Three years of trading sex for food. It grew as tired as trading sex for drugs and alcohol had been in San Francisco. I had to stop. Isn’t dating always some form of transactional prostitution deep down? Steaks for blowjobs? Is that just how it works? Is there another way? Whether or not there is, I’m kind of done at this point.
Can I just not? Please, universe? Can I just not do this dating-sex-love-marriage thing anymore? I suppose I’m an adult. I can make my own decisions.
Steak with my ex came with a side of incessant criticism of my stained and imperfect teeth. Claw-like acrylic nails. White streaked hair. Plump then emaciated body. Lack of job due to mental illness. Pornographic writing and painting available to anyone with wi-fi. Past lesbian marriage. He was embarrassed by me. Kept me hidden in his shame. Would never be publicly “in a relationship” with me on Facebook. Criticized my body while enjoying its fruits.
My fancy television boyfriend was impossible to please. Finally, I stopped trying.
I let him believe I was his for a time. For a time, I was. I don’t regret it. Much as I don’t regret my marriage. Those relationships had precious, beautiful, tender moments. Splendid pleasures. But every relationship has a lifetime.

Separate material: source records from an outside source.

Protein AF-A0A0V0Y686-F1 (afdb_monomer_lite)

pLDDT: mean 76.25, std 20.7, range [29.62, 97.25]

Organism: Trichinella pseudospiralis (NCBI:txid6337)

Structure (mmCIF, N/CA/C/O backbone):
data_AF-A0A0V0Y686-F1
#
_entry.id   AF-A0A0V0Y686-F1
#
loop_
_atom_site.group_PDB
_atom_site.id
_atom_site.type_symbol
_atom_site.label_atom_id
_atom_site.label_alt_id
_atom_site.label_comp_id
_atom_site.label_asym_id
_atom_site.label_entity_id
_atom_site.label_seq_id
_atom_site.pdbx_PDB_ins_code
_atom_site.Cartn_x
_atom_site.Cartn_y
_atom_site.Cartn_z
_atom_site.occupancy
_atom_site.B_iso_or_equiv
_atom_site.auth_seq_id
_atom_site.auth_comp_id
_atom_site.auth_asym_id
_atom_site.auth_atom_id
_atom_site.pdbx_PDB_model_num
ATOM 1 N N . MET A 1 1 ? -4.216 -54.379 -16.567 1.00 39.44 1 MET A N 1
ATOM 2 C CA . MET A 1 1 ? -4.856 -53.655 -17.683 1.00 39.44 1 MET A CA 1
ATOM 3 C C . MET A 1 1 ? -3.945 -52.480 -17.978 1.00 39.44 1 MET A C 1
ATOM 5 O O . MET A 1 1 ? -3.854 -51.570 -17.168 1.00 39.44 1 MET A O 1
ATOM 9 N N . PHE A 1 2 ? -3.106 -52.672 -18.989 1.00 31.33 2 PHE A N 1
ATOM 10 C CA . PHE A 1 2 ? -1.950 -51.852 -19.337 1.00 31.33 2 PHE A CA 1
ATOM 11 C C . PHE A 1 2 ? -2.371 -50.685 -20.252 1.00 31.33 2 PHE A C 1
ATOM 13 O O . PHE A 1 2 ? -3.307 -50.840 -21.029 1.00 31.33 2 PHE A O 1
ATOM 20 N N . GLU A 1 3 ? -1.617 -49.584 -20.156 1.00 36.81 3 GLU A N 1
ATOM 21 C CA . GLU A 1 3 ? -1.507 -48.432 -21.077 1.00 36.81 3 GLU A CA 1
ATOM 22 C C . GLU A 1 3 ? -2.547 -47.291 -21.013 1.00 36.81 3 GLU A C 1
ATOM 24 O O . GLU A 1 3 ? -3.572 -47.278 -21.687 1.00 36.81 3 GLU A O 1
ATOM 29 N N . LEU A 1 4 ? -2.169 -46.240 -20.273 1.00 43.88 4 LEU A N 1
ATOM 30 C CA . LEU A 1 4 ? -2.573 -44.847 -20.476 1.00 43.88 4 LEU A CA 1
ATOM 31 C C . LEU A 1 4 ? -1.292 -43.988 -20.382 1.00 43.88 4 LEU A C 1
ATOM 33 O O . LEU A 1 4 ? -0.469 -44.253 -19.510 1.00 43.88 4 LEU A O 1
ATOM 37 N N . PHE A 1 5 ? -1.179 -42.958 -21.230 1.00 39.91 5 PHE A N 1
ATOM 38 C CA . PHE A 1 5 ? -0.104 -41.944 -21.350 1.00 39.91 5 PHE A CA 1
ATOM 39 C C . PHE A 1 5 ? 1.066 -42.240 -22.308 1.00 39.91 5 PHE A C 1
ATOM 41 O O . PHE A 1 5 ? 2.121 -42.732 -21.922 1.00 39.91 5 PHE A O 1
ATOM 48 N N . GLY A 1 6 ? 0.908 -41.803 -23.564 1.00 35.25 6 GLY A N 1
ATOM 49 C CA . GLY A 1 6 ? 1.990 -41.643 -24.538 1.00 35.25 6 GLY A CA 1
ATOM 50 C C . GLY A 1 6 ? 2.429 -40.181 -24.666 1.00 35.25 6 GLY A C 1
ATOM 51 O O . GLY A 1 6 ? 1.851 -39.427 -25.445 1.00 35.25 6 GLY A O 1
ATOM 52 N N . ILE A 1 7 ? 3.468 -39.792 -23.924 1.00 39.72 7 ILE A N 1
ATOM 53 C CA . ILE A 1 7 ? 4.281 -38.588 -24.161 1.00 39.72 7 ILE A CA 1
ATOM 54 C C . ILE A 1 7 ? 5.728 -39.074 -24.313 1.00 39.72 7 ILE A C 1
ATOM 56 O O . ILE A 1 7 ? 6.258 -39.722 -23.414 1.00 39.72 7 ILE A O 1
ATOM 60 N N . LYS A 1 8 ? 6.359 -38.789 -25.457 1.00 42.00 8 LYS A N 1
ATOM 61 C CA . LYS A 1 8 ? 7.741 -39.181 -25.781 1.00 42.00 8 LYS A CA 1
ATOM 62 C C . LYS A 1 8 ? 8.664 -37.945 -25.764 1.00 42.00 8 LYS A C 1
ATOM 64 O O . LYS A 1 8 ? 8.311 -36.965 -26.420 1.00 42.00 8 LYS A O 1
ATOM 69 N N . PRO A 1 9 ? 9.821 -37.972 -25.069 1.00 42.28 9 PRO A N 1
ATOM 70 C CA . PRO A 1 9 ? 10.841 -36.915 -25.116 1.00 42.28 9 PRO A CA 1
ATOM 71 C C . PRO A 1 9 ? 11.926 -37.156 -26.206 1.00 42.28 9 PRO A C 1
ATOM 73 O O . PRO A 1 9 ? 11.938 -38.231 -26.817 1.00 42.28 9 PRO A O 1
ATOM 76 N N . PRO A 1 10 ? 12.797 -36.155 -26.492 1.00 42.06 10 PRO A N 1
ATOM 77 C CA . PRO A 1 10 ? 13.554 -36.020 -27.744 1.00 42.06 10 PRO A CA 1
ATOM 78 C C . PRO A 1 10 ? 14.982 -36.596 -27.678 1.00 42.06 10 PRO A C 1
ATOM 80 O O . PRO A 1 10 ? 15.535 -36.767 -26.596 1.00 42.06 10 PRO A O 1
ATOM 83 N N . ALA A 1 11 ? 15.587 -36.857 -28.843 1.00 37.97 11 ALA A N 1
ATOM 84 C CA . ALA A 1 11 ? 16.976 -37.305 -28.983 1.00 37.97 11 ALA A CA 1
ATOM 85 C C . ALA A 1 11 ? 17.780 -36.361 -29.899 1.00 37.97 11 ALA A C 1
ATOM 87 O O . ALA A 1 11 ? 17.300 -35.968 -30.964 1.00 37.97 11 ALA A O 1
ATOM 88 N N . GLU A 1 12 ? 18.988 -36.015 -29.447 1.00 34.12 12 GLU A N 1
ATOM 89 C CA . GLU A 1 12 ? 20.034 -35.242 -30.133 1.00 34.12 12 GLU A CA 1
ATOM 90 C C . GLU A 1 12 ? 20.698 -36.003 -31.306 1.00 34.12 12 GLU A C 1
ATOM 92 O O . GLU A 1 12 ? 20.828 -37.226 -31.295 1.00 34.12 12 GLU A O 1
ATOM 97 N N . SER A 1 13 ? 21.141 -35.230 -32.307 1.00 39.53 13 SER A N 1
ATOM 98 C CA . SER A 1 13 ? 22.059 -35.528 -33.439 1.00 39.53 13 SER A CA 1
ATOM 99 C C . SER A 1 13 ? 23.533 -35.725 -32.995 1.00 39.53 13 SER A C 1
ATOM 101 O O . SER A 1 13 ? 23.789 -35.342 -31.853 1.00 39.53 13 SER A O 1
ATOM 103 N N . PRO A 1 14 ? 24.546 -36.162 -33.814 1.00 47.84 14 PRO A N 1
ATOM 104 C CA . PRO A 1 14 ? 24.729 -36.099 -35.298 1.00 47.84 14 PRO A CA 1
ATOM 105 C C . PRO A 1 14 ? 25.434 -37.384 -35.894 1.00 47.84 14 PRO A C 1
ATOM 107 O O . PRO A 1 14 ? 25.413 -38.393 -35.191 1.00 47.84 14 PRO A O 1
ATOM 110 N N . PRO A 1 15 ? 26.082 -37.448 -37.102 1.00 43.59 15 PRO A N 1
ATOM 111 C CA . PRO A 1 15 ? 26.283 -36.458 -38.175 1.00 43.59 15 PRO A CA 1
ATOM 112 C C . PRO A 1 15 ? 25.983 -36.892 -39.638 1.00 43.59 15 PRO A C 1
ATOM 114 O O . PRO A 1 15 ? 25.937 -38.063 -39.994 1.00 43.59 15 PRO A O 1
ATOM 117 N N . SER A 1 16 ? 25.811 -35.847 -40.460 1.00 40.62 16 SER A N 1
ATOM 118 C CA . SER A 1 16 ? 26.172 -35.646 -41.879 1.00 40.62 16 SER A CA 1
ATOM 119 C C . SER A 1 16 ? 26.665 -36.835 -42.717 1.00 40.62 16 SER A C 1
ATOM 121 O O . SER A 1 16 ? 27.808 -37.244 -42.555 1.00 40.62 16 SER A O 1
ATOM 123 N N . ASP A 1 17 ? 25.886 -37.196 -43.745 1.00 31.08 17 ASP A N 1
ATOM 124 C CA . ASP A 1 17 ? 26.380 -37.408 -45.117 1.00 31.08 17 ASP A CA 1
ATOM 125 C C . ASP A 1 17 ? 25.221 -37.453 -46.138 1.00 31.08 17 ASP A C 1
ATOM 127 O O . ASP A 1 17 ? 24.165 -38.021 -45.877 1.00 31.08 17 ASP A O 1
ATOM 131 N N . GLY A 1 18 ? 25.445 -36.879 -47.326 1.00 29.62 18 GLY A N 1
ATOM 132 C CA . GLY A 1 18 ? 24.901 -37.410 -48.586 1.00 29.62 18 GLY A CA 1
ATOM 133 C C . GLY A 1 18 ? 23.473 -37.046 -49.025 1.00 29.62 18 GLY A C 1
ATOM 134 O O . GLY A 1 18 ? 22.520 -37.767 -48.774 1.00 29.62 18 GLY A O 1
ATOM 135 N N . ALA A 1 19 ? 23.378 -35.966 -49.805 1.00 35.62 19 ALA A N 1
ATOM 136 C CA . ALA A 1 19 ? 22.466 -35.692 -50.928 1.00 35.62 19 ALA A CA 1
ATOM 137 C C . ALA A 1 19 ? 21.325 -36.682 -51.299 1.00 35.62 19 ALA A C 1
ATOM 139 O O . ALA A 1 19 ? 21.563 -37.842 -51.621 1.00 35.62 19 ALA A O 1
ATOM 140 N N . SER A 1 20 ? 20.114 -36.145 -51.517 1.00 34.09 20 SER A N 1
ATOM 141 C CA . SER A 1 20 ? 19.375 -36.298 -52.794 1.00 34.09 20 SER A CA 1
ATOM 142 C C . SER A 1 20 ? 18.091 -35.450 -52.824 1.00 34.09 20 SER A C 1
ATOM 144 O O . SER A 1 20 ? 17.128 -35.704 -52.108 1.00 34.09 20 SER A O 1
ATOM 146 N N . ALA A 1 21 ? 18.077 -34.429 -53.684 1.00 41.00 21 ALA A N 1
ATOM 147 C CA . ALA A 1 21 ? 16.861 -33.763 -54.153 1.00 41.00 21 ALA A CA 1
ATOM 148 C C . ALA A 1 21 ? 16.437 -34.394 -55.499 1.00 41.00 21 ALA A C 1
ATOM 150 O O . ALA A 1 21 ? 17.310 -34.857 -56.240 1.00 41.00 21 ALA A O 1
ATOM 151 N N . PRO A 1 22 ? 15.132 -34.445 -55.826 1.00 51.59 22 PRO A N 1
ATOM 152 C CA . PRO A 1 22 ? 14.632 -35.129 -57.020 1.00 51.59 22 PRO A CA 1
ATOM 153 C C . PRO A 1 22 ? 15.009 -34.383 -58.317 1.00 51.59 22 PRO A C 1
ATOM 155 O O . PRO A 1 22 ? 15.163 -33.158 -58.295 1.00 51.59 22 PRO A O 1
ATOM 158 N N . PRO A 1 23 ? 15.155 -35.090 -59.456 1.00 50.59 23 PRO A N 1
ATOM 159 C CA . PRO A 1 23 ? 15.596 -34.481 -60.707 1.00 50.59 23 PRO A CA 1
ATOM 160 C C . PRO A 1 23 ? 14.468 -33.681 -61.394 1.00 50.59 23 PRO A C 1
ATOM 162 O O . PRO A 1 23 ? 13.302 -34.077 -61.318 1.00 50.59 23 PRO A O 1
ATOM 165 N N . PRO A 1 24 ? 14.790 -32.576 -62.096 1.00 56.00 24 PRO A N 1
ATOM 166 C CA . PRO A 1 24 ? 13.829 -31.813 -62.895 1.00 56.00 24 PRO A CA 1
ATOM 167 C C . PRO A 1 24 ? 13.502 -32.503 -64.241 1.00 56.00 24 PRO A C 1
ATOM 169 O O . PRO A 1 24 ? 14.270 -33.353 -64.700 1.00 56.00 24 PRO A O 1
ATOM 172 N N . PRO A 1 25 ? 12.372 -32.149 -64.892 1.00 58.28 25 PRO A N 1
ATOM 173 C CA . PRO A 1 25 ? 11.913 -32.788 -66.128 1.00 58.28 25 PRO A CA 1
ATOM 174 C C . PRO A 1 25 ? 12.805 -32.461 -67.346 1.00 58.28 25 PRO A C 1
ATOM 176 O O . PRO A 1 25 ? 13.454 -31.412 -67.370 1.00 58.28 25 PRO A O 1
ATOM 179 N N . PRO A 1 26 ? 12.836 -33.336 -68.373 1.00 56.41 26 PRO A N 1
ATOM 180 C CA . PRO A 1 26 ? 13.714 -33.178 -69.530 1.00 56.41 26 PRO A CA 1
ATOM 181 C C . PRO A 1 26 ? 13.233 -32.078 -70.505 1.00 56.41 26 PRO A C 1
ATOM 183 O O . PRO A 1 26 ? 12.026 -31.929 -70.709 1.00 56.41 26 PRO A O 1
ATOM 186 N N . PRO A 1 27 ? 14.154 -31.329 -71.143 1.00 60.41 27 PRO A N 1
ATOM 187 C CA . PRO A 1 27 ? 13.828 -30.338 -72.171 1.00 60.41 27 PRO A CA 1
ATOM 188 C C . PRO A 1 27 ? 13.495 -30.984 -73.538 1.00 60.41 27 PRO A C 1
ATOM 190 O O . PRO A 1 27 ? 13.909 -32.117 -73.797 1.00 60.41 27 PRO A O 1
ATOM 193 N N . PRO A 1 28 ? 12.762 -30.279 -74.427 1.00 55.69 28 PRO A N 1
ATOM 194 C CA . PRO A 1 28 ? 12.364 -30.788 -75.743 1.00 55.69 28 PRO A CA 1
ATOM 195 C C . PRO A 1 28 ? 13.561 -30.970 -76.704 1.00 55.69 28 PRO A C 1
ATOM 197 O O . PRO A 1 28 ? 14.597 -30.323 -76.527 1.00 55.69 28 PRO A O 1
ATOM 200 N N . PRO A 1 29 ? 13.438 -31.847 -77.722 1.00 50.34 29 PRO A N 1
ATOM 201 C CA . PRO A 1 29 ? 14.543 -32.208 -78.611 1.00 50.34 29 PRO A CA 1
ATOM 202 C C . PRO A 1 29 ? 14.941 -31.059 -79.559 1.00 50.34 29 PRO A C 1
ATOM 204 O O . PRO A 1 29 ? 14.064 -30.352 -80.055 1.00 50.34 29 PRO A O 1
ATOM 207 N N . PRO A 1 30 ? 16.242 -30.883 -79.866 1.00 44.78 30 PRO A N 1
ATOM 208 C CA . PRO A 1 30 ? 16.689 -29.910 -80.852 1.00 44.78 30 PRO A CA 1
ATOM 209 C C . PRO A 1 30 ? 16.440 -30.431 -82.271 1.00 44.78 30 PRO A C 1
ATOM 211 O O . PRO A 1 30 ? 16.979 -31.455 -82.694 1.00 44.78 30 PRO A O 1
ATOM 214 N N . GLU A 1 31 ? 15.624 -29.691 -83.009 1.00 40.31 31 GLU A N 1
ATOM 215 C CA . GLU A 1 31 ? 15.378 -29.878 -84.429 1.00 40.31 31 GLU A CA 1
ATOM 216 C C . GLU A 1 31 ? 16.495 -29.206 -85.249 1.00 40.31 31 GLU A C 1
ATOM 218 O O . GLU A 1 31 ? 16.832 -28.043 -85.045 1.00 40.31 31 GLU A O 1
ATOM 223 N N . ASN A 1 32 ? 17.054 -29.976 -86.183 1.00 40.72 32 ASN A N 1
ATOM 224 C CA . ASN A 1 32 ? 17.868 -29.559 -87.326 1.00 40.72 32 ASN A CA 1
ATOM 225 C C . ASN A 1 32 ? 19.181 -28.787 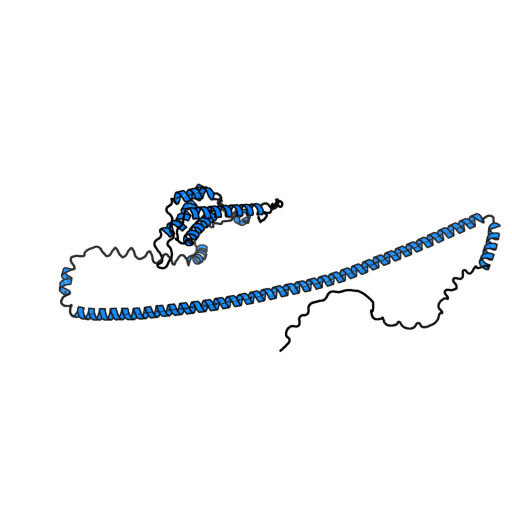-87.076 1.00 40.72 32 ASN A C 1
ATOM 227 O O . ASN A 1 32 ? 19.268 -27.567 -87.125 1.00 40.72 32 ASN A O 1
ATOM 231 N N . GLY A 1 33 ? 20.265 -29.570 -87.082 1.00 49.28 33 GLY A N 1
ATOM 232 C CA . GLY A 1 33 ? 21.244 -29.428 -88.161 1.00 49.28 33 GLY A CA 1
ATOM 233 C C . GLY A 1 33 ? 22.360 -28.406 -87.969 1.00 49.28 33 GLY A C 1
ATOM 234 O O . GLY A 1 33 ? 22.450 -27.455 -88.735 1.00 49.28 33 GLY A O 1
ATOM 235 N N . GLN A 1 34 ? 23.312 -28.701 -87.083 1.00 42.12 34 GLN A N 1
ATOM 236 C CA . GLN A 1 34 ? 24.736 -28.466 -87.353 1.00 42.12 34 GLN A CA 1
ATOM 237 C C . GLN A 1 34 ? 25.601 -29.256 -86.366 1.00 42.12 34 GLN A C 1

I text my cleaning lady to see if she found my lost vibrator when she was changing my sheets. She didn’t. I add double AA batteries to my grocery list for the spare vibrator I found forgotten in a drawer. Side benefit of the lesbian marriage: multiple vibrators. Should drown out the purring of the cat.
Better to have loved and lost then never loved at all. Better as I turn forty to be celibate. Single. Free. Productive. Nocturnal. Loving my stringy body and Cruella DeVille hair when my ex could not. When perhaps no one else can.
I make my choices. Lie in my cold heirloom four-poster alone. Eat modestly yet well enough. It is enough. There is such thing as enough. I know this now when I did not before. Enough tattoos. Enough restaurants. Enough sex. Enough trips to Palm Springs. Enough losing at Scrabble.
I have finally had enough as I turn forty. As I digest my gnocchi. Sip blood orange soda. How good satisfaction feels.
I left a string of broken relationships with men and women behind me down the West Coast. Until I was stopped by herpes. Abuse. Drama. Career priorities. Widowhood. Bitterness. Now like Marlene Dietrich in her later years I hole up in glamorous seclusion to write. Paint. Wait however many years I have left until my death.
If I never eat a bloody steak with a man expecting a blowjob again that is fine by me.
Cruelty and kindness. Always. I say what I saw and felt in print because I must for the closure I need. It will anger my ex if he reads this as he well may. If he stalks my website as curious exes do. So many things angered my ex. Like so many things I can’t afford to care.
He asked me once, “Could you stop writing about me?”
I said, “I’m a writer. I write about my sensationalized life. It’s impossible for me not to write about you. I can’t not for as long as you’re in my life.” He was in three novels before the end. Let this essay say goodbye. That door closes forever.